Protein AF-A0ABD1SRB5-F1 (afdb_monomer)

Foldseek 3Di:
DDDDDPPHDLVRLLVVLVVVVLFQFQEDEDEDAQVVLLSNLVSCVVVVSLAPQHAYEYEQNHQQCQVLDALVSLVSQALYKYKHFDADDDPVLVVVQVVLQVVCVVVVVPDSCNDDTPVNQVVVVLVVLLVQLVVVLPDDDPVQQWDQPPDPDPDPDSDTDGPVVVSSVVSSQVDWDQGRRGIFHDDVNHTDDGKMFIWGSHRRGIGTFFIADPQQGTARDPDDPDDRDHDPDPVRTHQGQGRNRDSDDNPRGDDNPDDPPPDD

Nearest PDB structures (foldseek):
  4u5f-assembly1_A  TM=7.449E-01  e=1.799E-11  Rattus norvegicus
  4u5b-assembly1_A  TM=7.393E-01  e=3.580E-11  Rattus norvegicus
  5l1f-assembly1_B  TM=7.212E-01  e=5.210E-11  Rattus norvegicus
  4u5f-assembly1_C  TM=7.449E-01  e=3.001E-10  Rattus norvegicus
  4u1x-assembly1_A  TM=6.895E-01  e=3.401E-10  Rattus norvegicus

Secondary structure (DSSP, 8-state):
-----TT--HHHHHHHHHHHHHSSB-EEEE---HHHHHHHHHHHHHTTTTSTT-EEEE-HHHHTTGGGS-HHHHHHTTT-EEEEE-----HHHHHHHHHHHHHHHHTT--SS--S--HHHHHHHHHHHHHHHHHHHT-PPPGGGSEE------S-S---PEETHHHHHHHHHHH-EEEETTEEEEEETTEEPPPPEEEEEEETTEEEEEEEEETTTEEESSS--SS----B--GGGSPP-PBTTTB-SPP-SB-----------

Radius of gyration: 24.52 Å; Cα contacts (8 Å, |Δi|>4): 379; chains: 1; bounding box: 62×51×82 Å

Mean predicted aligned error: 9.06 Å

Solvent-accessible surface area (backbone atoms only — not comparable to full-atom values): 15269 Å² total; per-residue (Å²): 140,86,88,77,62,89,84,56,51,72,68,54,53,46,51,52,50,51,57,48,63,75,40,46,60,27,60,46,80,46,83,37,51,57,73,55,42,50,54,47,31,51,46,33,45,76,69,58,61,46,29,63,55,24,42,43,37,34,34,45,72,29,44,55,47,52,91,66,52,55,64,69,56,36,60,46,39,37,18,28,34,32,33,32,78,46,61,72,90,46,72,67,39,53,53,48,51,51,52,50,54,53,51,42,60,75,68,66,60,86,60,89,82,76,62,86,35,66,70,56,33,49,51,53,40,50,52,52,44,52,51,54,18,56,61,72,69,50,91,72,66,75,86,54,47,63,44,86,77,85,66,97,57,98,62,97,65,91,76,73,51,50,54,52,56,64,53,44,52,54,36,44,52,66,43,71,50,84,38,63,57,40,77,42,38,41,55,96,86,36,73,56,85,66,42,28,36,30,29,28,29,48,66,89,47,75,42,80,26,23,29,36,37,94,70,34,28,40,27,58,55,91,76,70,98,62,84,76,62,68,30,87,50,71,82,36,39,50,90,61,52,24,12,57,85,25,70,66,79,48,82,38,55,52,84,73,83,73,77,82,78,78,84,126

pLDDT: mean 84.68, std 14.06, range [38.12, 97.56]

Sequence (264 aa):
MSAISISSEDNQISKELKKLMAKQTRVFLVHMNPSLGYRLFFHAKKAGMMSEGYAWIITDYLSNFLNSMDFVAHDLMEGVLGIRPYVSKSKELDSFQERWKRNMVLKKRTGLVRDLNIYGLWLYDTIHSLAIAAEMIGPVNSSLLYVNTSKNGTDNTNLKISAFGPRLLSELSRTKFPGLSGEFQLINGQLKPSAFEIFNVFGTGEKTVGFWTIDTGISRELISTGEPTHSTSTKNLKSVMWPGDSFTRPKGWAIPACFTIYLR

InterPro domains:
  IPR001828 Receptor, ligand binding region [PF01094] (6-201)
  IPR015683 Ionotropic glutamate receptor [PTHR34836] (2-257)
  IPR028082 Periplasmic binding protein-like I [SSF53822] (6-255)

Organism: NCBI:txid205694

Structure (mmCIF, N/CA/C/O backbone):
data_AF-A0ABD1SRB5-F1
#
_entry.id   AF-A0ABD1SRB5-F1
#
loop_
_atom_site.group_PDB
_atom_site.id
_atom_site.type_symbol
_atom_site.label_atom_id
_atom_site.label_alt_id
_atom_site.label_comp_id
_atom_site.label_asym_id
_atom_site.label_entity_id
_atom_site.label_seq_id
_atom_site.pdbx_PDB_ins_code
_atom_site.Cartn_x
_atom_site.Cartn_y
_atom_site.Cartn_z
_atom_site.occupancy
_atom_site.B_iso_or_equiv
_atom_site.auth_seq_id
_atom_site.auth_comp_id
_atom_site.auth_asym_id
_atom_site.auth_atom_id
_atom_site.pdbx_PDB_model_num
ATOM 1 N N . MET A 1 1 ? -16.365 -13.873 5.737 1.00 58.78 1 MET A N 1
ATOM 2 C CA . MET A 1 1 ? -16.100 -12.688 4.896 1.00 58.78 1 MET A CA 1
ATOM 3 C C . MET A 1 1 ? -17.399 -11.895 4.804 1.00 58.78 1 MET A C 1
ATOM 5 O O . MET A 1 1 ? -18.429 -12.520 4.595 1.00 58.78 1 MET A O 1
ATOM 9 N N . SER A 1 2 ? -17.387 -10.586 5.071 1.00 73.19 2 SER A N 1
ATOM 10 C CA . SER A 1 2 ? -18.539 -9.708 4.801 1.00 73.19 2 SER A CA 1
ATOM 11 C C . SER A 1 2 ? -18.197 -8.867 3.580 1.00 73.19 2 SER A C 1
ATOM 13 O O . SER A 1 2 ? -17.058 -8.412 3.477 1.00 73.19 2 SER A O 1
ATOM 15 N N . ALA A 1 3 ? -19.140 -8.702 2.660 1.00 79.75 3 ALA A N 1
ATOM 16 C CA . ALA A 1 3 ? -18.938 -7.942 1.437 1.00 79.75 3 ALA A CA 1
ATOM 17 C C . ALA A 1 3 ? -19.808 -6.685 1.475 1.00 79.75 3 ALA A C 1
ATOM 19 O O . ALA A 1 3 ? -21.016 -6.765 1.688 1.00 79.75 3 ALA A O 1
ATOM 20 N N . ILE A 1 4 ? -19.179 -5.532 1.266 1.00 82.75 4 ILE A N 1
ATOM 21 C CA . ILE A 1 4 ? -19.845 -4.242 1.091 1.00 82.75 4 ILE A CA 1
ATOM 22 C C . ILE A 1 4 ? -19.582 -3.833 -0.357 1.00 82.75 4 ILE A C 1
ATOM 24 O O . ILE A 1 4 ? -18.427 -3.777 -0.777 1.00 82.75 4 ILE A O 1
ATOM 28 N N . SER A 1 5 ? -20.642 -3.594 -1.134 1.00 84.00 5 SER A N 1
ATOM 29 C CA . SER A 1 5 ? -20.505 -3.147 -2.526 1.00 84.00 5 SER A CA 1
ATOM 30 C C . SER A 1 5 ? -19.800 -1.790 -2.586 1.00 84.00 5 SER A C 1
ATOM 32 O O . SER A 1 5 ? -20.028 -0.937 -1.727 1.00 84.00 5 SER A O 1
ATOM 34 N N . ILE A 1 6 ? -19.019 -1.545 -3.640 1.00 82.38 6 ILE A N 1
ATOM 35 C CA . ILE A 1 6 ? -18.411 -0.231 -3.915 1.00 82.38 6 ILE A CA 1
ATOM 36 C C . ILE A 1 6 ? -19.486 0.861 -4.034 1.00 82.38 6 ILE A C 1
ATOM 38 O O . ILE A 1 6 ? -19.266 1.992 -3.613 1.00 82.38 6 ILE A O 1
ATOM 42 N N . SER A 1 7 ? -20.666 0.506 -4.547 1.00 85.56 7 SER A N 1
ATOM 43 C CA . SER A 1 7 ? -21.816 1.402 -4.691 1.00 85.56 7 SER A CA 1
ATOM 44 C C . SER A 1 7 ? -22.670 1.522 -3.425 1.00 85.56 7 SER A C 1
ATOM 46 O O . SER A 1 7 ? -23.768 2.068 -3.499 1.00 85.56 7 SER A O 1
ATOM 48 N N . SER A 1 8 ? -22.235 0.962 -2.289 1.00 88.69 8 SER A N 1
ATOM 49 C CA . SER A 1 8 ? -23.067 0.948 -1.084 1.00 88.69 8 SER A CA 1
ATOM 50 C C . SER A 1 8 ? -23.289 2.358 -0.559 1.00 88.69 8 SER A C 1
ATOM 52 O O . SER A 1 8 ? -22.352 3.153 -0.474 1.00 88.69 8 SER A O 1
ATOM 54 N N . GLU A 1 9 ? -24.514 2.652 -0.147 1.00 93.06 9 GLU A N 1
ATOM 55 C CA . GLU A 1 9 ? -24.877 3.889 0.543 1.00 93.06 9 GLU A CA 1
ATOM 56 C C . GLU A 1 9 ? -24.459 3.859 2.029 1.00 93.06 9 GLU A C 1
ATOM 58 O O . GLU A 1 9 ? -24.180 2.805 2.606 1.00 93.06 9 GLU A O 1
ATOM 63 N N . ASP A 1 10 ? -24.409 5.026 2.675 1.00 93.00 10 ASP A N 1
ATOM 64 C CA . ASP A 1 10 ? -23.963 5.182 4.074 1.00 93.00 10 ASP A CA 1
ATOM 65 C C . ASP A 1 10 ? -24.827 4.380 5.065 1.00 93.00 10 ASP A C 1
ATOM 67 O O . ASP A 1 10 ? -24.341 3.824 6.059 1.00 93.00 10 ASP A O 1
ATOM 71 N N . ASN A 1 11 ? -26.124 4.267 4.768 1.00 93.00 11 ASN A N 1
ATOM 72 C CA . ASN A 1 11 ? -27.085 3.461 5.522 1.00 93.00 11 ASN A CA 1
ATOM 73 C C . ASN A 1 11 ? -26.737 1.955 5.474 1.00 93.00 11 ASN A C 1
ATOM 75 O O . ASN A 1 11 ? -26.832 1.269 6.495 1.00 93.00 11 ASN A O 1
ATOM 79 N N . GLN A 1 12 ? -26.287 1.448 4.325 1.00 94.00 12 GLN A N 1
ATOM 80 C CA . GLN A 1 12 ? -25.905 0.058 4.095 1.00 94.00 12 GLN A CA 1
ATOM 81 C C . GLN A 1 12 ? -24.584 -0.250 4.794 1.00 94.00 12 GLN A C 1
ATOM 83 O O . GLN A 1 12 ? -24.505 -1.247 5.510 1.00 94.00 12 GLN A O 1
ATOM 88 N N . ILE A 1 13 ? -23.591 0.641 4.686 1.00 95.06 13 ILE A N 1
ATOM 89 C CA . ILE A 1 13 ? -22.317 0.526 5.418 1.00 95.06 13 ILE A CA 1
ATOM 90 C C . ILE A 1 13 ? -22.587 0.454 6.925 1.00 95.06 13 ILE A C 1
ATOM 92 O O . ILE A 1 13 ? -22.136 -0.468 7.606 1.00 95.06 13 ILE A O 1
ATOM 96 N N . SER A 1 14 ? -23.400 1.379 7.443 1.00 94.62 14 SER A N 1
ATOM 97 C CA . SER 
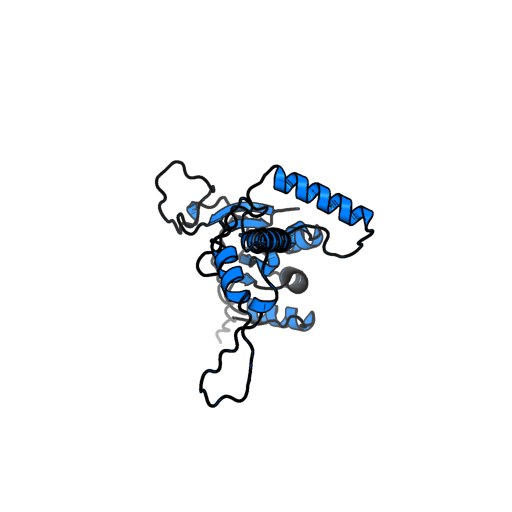A 1 14 ? -23.782 1.407 8.859 1.00 94.62 14 SER A CA 1
ATOM 98 C C . SER A 1 14 ? -24.513 0.133 9.293 1.00 94.62 14 SER A C 1
ATOM 100 O O . SER A 1 14 ? -24.284 -0.376 10.391 1.00 94.62 14 SER A O 1
ATOM 102 N N . LYS A 1 15 ? -25.398 -0.404 8.444 1.00 93.75 15 LYS A N 1
ATOM 103 C CA . LYS A 1 15 ? -26.130 -1.648 8.714 1.00 93.75 15 LYS A CA 1
ATOM 104 C C . LYS A 1 15 ? -25.186 -2.846 8.802 1.00 93.75 15 LYS A C 1
ATOM 106 O O . LYS A 1 15 ? -25.328 -3.651 9.722 1.00 93.75 15 LYS A O 1
ATOM 111 N N . GLU A 1 16 ? -24.221 -2.956 7.894 1.00 94.31 16 GLU A N 1
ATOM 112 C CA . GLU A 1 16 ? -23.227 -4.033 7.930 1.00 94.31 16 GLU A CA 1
——
## GOAL OF THE EXERCISE
Of the lines above, output exactly those from the line bearing "ATOM 29 C CA" through the line bearing "ATOM 38 O O", inclusive.

## SOLUTION FOR THIS TASK
ATOM 29 C CA . SER A 1 5 ? -20.505 -3.147 -2.526 1.00 84.00 5 SER A CA 1
ATOM 30 C C . SER A 1 5 ? -19.800 -1.790 -2.586 1.00 84.00 5 SER A C 1
ATOM 32 O O . SER A 1 5 ? -20.028 -0.937 -1.727 1.00 84.00 5 SER A O 1
ATOM 34 N N . ILE A 1 6 ? -19.019 -1.545 -3.640 1.00 82.38 6 ILE A N 1
ATOM 35 C CA . ILE A 1 6 ? -18.411 -0.231 -3.915 1.00 82.38 6 ILE A CA 1
ATOM 36 C C . ILE A 1 6 ? -19.486 0.861 -4.034 1.00 82.38 6 ILE A C 1
ATOM 38 O O . ILE A 1 6 ? -19.266 1.992 -3.613 1.00 82.38 6 ILE A O 1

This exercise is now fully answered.